■ WHAT YOU SHOULD DO: In the records below, find the line containing "ATOM 108 N N" and the line containing "ATOM 112 O O"; please repeat exactly the lines from one to the other, both included, and nothing more.
[SOURCE RECORDS — start]
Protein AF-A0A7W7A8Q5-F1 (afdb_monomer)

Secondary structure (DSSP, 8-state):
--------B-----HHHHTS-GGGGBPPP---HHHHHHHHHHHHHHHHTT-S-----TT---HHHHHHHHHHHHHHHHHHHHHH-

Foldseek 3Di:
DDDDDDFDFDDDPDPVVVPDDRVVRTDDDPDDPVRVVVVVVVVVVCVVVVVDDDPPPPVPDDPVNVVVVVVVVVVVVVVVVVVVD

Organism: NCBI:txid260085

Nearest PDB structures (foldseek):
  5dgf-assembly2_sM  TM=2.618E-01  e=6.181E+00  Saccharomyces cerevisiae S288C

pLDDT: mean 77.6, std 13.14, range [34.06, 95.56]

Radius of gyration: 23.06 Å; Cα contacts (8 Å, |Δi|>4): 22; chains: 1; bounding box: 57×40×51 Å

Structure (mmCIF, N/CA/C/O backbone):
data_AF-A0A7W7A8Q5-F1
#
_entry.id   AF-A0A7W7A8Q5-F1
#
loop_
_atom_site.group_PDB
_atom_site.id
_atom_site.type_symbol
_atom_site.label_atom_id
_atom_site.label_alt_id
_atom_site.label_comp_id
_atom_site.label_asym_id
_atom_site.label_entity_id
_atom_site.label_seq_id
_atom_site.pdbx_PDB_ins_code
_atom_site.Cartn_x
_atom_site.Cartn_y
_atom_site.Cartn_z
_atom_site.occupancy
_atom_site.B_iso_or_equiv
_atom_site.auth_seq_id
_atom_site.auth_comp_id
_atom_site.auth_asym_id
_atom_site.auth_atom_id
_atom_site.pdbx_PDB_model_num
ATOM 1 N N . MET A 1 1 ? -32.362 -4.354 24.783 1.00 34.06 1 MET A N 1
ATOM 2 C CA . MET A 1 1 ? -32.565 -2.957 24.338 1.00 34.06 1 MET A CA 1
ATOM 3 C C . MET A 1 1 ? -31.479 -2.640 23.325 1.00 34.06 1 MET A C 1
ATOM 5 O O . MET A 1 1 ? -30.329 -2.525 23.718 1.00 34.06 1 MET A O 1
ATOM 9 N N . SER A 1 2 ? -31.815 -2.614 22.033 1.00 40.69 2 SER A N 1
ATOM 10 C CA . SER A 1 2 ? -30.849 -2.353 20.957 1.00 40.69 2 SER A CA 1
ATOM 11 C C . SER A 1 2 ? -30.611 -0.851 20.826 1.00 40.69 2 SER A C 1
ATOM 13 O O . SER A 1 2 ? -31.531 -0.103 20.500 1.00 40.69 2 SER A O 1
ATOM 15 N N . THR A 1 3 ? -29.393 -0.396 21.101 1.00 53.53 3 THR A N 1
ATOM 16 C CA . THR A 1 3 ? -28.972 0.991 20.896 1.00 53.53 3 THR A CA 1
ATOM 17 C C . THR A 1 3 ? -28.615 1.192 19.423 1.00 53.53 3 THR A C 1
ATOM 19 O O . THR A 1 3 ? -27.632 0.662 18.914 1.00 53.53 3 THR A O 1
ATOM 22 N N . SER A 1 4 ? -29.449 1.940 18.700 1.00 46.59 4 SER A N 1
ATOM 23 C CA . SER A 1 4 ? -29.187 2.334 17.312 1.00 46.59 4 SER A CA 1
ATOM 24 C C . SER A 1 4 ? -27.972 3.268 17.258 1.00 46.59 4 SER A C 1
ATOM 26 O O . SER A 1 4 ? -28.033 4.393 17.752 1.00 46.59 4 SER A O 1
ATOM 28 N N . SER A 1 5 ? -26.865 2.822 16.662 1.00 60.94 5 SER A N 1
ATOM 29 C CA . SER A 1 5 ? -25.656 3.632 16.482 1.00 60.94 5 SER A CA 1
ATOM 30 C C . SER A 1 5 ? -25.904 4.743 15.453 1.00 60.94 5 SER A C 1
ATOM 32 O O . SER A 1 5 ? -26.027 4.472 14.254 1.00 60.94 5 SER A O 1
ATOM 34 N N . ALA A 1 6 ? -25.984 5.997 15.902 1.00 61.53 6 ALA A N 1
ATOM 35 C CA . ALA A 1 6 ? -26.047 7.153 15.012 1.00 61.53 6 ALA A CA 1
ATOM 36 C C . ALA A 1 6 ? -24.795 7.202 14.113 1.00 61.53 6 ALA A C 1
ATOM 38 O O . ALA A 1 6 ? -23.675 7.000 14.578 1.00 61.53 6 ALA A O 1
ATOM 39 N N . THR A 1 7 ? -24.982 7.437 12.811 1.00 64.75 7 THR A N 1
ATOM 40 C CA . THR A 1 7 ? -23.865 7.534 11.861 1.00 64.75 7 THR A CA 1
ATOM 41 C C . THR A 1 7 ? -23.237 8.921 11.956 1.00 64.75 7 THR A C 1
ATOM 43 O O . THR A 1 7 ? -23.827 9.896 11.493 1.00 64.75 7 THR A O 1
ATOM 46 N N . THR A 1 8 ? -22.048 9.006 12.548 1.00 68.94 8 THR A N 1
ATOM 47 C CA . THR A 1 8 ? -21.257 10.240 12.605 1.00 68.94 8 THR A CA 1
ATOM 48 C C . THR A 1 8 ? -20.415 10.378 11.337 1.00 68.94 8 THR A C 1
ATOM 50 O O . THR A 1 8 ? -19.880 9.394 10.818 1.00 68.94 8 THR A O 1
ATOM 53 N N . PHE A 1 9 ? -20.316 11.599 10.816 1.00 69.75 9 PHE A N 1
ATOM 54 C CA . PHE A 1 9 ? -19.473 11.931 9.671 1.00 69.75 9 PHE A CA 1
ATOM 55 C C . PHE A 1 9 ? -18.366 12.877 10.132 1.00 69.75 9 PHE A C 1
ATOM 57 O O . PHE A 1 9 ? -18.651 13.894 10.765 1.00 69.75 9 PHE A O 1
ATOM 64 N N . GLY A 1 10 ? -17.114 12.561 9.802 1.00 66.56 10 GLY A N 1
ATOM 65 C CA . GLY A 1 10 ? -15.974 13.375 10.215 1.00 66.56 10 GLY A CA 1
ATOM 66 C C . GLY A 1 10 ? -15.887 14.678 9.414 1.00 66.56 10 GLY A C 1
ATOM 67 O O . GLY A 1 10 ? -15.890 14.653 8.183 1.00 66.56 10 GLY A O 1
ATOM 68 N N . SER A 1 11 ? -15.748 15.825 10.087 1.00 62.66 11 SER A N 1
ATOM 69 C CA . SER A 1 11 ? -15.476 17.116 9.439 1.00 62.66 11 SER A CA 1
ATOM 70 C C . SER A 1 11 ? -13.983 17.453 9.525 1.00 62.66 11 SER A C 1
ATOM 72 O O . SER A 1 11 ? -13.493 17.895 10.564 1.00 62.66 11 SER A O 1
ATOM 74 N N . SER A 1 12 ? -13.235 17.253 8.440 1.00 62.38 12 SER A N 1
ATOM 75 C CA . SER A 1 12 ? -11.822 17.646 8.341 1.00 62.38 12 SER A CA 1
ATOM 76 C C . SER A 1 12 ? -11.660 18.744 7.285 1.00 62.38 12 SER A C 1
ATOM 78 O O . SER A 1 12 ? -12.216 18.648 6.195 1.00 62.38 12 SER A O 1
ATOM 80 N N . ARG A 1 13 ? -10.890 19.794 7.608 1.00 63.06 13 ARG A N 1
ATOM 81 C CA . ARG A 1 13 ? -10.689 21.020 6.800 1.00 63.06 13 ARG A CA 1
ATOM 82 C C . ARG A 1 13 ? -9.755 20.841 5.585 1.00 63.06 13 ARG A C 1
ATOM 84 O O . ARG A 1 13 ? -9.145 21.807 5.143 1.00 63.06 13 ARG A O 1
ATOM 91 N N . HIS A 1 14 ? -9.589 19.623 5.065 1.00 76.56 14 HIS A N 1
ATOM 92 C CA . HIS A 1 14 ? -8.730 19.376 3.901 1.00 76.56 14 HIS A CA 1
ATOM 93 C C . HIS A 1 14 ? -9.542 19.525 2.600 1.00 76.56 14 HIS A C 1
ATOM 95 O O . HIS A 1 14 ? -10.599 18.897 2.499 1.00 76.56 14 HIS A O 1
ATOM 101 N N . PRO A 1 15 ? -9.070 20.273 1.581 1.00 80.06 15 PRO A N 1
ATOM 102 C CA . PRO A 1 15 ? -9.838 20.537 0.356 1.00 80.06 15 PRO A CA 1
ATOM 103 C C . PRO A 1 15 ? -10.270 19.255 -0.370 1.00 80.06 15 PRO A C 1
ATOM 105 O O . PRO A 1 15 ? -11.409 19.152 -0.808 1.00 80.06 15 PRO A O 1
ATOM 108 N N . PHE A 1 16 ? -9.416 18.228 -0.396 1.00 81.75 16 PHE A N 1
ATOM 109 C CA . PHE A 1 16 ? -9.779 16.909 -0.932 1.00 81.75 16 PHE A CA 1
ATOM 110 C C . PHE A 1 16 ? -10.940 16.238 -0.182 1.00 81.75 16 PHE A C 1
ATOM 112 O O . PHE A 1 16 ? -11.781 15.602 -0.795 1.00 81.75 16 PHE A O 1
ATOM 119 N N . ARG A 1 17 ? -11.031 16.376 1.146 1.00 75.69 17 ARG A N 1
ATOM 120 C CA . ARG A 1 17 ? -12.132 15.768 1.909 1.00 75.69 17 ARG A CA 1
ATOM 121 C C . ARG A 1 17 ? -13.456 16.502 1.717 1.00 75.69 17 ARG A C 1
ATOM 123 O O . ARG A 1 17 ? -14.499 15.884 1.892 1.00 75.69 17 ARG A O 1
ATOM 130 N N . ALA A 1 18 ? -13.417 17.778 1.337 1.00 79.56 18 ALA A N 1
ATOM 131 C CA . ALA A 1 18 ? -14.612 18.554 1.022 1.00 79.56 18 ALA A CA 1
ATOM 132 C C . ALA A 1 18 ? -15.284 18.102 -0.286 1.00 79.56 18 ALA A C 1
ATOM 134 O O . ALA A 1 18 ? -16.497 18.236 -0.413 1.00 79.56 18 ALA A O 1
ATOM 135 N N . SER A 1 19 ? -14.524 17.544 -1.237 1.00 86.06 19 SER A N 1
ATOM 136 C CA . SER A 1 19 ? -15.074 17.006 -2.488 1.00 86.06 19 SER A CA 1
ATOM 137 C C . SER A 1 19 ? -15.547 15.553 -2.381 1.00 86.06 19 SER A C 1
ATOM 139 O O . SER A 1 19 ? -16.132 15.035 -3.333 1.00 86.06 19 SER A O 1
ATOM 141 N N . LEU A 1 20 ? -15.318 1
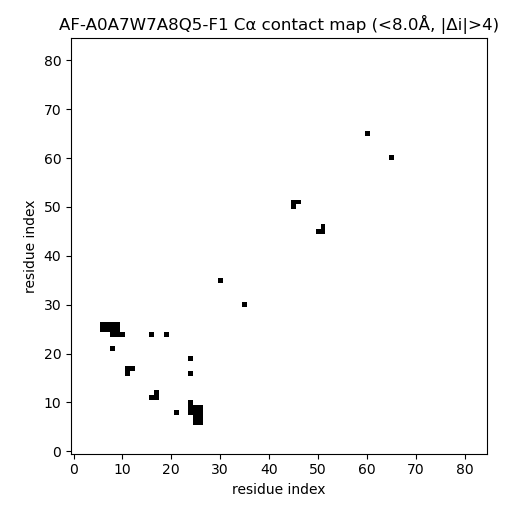4.879 -1.247 1.00 84.50 20 LEU A N 1
ATOM 142 C CA . LEU A 1 20 ? -15.699 13.478 -1.091 1.00 84.50 20 LEU A CA 1
ATOM 143 C C . LEU A 1 20 ? -17.209 13.317 -0.839 1.00 84.50 20 LEU A C 1
ATOM 145 O O . LEU A 1 20 ? -17.795 14.050 -0.037 1.00 84.50 20 LEU A O 1
ATOM 149 N N . PRO A 1 21 ? -17.849 12.302 -1.450 1.00 84.88 21 PRO A N 1
ATOM 150 C CA . PRO A 1 21 ? -19.230 11.943 -1.152 1.00 84.88 21 PRO A CA 1
ATOM 151 C C . PRO A 1 21 ? -19.449 11.600 0.328 1.00 84.88 21 PRO A C 1
ATOM 153 O O . PRO A 1 21 ? -18.612 10.970 0.975 1.00 84.88 21 PRO A O 1
ATOM 156 N N . ARG A 1 22 ? -20.636 11.931 0.856 1.00 79.31 22 ARG A N 1
ATOM 157 C CA . ARG A 1 22 ? -20.963 11.791 2.290 1.00 79.31 22 ARG A CA 1
ATOM 158 C C . ARG A 1 22 ? -20.732 10.387 2.850 1.00 79.31 22 ARG A C 1
ATOM 160 O O . ARG A 1 22 ? -20.251 10.264 3.967 1.00 79.31 22 ARG A O 1
ATOM 167 N N . HIS A 1 23 ? -21.035 9.335 2.090 1.00 83.62 23 HIS A N 1
ATOM 168 C CA . HIS A 1 23 ? -20.865 7.953 2.553 1.00 83.62 23 HIS A CA 1
ATOM 169 C C . HIS A 1 23 ? -19.395 7.578 2.816 1.00 83.62 23 HIS A C 1
ATOM 171 O O . HIS A 1 23 ? -19.137 6.711 3.644 1.00 83.62 23 HIS A O 1
ATOM 177 N N . VAL A 1 24 ? -18.442 8.257 2.167 1.00 83.69 24 VAL A N 1
ATOM 178 C CA . VAL A 1 24 ? -16.995 8.064 2.364 1.00 83.69 24 VAL A CA 1
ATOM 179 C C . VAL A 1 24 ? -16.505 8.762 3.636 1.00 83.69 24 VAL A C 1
[SOURCE RECORDS — finish]
■ EXERCISE ANSWER:
ATOM 108 N N . PHE A 1 16 ? -9.416 18.228 -0.396 1.00 81.75 16 PHE A N 1
ATOM 109 C CA . PHE A 1 16 ? -9.779 16.909 -0.932 1.00 81.75 16 PHE A CA 1
ATOM 110 C C . PHE A 1 16 ? -10.940 16.238 -0.182 1.00 81.75 16 PHE A C 1
ATOM 112 O O . PHE A 1 16 ? -11.781 15.602 -0.795 1.00 81.75 16 PHE A O 1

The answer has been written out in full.